ACTION ITEM:
Look below for the line containing "ATOM 59 N N" and the line containing "ATOM 89 O O"; repeat exactly those two lines and all lines between them, and nothing else.
╭─ THE DATA
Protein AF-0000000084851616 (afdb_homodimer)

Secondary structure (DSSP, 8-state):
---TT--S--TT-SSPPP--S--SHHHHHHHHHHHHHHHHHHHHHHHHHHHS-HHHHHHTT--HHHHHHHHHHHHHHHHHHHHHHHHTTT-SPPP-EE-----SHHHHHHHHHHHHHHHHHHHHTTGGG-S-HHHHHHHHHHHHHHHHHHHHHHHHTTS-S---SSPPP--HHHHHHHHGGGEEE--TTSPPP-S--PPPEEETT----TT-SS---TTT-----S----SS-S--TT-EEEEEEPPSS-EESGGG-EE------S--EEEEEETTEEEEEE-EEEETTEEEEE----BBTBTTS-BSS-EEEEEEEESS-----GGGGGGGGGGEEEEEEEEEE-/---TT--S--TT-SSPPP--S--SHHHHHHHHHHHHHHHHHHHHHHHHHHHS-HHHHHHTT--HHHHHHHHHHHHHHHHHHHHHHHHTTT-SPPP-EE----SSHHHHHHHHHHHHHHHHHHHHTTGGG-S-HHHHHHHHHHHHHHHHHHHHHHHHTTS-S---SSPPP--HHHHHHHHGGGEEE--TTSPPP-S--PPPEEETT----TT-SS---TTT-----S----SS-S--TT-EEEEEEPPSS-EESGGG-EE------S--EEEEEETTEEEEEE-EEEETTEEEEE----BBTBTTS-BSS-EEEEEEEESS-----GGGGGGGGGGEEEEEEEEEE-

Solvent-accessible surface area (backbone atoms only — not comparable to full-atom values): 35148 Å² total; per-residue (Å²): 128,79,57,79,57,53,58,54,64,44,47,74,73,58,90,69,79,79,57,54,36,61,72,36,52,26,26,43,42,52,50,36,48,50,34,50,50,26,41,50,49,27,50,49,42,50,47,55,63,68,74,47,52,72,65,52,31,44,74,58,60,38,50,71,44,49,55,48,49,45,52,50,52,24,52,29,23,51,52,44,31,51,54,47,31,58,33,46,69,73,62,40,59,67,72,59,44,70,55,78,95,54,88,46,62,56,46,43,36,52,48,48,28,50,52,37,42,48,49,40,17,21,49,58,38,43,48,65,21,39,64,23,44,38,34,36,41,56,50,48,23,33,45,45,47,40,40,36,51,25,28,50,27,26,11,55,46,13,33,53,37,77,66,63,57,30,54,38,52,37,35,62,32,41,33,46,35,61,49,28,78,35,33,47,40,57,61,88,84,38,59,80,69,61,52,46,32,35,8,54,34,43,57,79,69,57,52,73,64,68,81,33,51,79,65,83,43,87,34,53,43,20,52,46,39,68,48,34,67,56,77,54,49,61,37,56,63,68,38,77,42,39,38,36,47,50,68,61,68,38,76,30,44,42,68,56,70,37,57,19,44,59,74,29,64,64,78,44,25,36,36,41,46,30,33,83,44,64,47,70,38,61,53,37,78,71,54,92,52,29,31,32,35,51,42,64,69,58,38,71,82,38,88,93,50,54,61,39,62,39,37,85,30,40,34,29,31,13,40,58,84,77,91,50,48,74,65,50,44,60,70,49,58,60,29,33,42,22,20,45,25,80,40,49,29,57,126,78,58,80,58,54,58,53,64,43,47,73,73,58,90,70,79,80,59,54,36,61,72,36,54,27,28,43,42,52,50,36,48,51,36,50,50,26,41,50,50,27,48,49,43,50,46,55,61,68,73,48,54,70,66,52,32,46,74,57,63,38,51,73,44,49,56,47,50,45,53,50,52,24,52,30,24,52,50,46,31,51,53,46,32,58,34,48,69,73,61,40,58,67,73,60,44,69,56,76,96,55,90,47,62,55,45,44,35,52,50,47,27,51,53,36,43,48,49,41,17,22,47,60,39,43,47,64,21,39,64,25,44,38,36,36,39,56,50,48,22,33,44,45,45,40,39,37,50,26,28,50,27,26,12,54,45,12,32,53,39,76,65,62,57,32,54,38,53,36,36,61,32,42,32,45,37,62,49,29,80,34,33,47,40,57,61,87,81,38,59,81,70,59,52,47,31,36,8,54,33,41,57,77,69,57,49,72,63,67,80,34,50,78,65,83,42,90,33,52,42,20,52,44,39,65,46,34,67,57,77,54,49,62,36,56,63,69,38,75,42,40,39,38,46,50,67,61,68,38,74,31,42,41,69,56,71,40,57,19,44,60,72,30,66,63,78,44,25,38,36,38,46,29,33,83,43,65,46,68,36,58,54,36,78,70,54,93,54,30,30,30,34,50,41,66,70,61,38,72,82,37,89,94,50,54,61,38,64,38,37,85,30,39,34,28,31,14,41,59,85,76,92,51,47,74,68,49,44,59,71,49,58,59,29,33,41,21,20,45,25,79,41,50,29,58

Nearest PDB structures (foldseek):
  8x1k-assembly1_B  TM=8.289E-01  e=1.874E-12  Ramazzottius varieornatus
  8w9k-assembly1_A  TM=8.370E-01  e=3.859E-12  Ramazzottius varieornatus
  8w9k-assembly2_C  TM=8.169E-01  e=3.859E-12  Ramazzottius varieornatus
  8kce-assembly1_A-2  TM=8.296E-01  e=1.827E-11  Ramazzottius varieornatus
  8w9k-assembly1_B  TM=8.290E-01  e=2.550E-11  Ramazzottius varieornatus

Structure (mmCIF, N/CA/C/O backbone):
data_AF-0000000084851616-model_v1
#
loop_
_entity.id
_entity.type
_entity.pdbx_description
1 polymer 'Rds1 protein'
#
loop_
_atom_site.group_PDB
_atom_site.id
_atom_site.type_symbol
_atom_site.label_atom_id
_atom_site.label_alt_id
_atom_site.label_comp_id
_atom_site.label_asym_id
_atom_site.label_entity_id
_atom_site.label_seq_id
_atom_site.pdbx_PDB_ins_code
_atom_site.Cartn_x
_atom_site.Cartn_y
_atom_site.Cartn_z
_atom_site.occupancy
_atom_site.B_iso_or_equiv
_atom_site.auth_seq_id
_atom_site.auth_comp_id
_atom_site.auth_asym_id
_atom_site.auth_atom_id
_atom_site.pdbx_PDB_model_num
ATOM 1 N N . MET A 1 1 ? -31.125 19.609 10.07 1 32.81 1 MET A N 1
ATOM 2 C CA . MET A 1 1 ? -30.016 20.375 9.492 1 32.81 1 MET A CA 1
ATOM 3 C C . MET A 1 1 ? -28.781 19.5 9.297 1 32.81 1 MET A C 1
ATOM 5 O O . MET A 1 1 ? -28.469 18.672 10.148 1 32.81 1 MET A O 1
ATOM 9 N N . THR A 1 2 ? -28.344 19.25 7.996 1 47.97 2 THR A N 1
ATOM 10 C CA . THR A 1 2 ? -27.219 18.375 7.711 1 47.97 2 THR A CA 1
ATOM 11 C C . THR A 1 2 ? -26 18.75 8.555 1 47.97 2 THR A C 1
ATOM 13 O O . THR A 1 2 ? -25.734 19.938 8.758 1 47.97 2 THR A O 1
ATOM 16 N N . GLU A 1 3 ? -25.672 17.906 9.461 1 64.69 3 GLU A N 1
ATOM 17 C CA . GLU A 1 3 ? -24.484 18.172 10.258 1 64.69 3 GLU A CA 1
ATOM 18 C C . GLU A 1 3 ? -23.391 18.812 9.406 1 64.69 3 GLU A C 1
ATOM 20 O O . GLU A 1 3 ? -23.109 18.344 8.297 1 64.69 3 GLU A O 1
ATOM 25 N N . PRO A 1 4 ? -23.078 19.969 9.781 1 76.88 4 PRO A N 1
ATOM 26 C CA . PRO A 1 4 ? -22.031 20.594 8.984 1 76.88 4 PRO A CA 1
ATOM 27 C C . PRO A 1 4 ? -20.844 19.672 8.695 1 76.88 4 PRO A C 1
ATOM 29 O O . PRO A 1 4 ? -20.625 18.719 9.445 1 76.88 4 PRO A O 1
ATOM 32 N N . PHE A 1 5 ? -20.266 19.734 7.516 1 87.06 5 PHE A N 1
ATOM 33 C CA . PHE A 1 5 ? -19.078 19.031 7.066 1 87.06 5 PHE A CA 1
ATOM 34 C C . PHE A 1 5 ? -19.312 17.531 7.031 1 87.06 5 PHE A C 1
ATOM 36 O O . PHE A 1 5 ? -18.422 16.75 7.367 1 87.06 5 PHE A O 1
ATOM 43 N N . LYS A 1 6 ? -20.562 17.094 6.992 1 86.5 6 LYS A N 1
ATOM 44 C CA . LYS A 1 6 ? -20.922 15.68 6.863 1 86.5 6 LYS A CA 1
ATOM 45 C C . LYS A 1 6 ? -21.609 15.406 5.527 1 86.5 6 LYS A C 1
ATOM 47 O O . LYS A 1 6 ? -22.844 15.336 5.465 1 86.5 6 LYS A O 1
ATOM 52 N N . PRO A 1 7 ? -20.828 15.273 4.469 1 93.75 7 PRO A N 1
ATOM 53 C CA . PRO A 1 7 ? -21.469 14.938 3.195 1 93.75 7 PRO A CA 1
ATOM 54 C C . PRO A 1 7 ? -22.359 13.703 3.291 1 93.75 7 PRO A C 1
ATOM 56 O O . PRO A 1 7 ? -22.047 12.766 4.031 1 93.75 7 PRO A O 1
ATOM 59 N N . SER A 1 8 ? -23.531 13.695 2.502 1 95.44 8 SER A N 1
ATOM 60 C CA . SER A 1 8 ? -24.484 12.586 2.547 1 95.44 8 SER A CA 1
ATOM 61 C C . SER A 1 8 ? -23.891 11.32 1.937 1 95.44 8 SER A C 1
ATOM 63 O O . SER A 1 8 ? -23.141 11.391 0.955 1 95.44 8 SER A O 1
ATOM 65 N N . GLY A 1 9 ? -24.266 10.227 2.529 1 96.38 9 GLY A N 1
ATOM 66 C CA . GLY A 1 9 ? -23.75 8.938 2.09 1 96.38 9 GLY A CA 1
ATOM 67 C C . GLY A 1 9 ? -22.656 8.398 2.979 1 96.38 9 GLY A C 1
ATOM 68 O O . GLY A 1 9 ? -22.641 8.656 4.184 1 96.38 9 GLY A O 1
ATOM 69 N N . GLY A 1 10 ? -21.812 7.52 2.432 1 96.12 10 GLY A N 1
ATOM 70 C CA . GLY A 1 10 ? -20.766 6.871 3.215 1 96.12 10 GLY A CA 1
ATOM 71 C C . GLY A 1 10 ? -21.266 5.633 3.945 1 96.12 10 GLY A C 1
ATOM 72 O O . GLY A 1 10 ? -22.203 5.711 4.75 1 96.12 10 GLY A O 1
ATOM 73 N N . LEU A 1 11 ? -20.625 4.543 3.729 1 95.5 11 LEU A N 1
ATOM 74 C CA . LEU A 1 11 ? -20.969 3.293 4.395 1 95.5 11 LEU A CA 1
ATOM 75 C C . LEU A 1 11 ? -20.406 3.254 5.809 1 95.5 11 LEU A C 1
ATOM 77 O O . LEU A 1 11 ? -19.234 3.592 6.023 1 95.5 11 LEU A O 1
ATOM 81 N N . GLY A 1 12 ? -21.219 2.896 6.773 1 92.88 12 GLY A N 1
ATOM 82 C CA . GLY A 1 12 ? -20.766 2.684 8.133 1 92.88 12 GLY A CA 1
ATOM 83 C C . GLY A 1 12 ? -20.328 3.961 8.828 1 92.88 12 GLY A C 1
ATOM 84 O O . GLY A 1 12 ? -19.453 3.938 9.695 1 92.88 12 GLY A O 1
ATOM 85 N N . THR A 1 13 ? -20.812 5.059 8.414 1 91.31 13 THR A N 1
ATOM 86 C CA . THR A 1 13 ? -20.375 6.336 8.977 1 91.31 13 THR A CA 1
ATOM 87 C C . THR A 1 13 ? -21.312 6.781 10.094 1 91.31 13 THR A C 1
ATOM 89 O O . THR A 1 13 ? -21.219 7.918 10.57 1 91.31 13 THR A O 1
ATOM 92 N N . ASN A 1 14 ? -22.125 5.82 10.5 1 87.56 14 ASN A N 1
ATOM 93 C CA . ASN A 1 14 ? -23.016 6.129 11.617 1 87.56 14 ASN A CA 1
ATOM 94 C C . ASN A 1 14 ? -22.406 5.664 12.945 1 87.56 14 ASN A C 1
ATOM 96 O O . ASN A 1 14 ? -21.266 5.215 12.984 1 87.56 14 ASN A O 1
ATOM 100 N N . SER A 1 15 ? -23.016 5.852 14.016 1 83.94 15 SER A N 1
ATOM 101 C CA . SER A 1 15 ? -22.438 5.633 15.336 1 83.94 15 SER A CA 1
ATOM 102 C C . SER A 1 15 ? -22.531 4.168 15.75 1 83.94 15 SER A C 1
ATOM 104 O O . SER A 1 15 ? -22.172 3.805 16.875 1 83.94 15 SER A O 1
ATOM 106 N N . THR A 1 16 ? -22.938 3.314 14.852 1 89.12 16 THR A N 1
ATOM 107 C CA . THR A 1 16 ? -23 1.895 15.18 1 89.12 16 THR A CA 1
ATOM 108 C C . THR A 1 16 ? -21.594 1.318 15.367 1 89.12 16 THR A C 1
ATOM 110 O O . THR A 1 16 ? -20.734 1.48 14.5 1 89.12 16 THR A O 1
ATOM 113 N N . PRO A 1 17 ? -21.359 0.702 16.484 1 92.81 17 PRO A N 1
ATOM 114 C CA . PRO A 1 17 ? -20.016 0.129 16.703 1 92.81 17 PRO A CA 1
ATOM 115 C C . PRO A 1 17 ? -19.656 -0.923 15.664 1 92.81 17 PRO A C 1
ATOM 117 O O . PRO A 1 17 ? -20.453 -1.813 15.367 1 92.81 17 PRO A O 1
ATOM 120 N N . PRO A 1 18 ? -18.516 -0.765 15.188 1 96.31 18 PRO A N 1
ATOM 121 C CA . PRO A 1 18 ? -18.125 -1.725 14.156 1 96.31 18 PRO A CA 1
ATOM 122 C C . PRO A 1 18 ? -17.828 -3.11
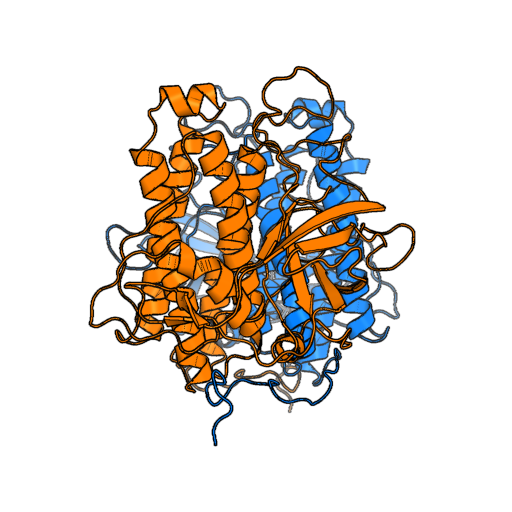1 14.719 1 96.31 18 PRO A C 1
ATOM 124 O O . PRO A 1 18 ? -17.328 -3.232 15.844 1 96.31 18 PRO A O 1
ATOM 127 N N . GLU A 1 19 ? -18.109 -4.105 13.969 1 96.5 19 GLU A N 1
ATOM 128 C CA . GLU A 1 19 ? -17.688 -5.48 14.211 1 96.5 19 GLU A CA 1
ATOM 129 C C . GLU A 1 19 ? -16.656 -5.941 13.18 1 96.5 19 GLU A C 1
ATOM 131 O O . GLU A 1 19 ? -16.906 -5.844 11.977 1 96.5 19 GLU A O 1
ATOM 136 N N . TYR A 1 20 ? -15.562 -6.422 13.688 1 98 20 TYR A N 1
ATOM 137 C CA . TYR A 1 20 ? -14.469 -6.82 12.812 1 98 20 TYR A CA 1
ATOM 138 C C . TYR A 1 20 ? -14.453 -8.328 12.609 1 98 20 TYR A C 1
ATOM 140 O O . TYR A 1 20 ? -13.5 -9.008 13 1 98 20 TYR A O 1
╰─
ANSWER BOX:
ATOM 59 N N . SER A 1 8 ? -23.531 13.695 2.502 1 95.44 8 SER A N 1
ATOM 60 C CA . SER A 1 8 ? -24.484 12.586 2.547 1 95.44 8 SER A CA 1
ATOM 61 C C . SER A 1 8 ? -23.891 11.32 1.937 1 95.44 8 SER A C 1
ATOM 63 O O . SER A 1 8 ? -23.141 11.391 0.955 1 95.44 8 SER A O 1
ATOM 65 N N . GLY A 1 9 ? -24.266 10.227 2.529 1 96.38 9 GLY A N 1
ATOM 66 C CA . GLY A 1 9 ? -23.75 8.938 2.09 1 96.38 9 GLY A CA 1
ATOM 67 C C . GLY A 1 9 ? -22.656 8.398 2.979 1 96.38 9 GLY A C 1
ATOM 68 O O . GLY A 1 9 ? -22.641 8.656 4.184 1 96.38 9 GLY A O 1
ATOM 69 N N . GLY A 1 10 ? -21.812 7.52 2.432 1 96.12 10 GLY A N 1
ATOM 70 C CA . GLY A 1 10 ? -20.766 6.871 3.215 1 96.12 10 GLY A CA 1
ATOM 71 C C . GLY A 1 10 ? -21.266 5.633 3.945 1 96.12 10 GLY A C 1
ATOM 72 O O . GLY A 1 10 ? -22.203 5.711 4.75 1 96.12 10 GLY A O 1
ATOM 73 N N . LEU A 1 11 ? -20.625 4.543 3.729 1 95.5 11 LEU A N 1
ATOM 74 C CA . LEU A 1 11 ? -20.969 3.293 4.395 1 95.5 11 LEU A CA 1
ATOM 75 C C . LEU A 1 11 ? -20.406 3.254 5.809 1 95.5 11 LEU A C 1
ATOM 77 O O . LEU A 1 11 ? -19.234 3.592 6.023 1 95.5 11 LEU A O 1
ATOM 81 N N . GLY A 1 12 ? -21.219 2.896 6.773 1 92.88 12 GLY A N 1
ATOM 82 C CA . GLY A 1 12 ? -20.766 2.684 8.133 1 92.88 12 GLY A CA 1
ATOM 83 C C . GLY A 1 12 ? -20.328 3.961 8.828 1 92.88 12 GLY A C 1
ATOM 84 O O . GLY A 1 12 ? -19.453 3.938 9.695 1 92.88 12 GLY A O 1
ATOM 85 N N . THR A 1 13 ? -20.812 5.059 8.414 1 91.31 13 THR A N 1
ATOM 86 C CA . THR A 1 13 ? -20.375 6.336 8.977 1 91.31 13 THR A CA 1
ATOM 87 C C . THR A 1 13 ? -21.312 6.781 10.094 1 91.31 13 THR A C 1
ATOM 89 O O . THR A 1 13 ? -21.219 7.918 10.57 1 91.31 13 THR A O 1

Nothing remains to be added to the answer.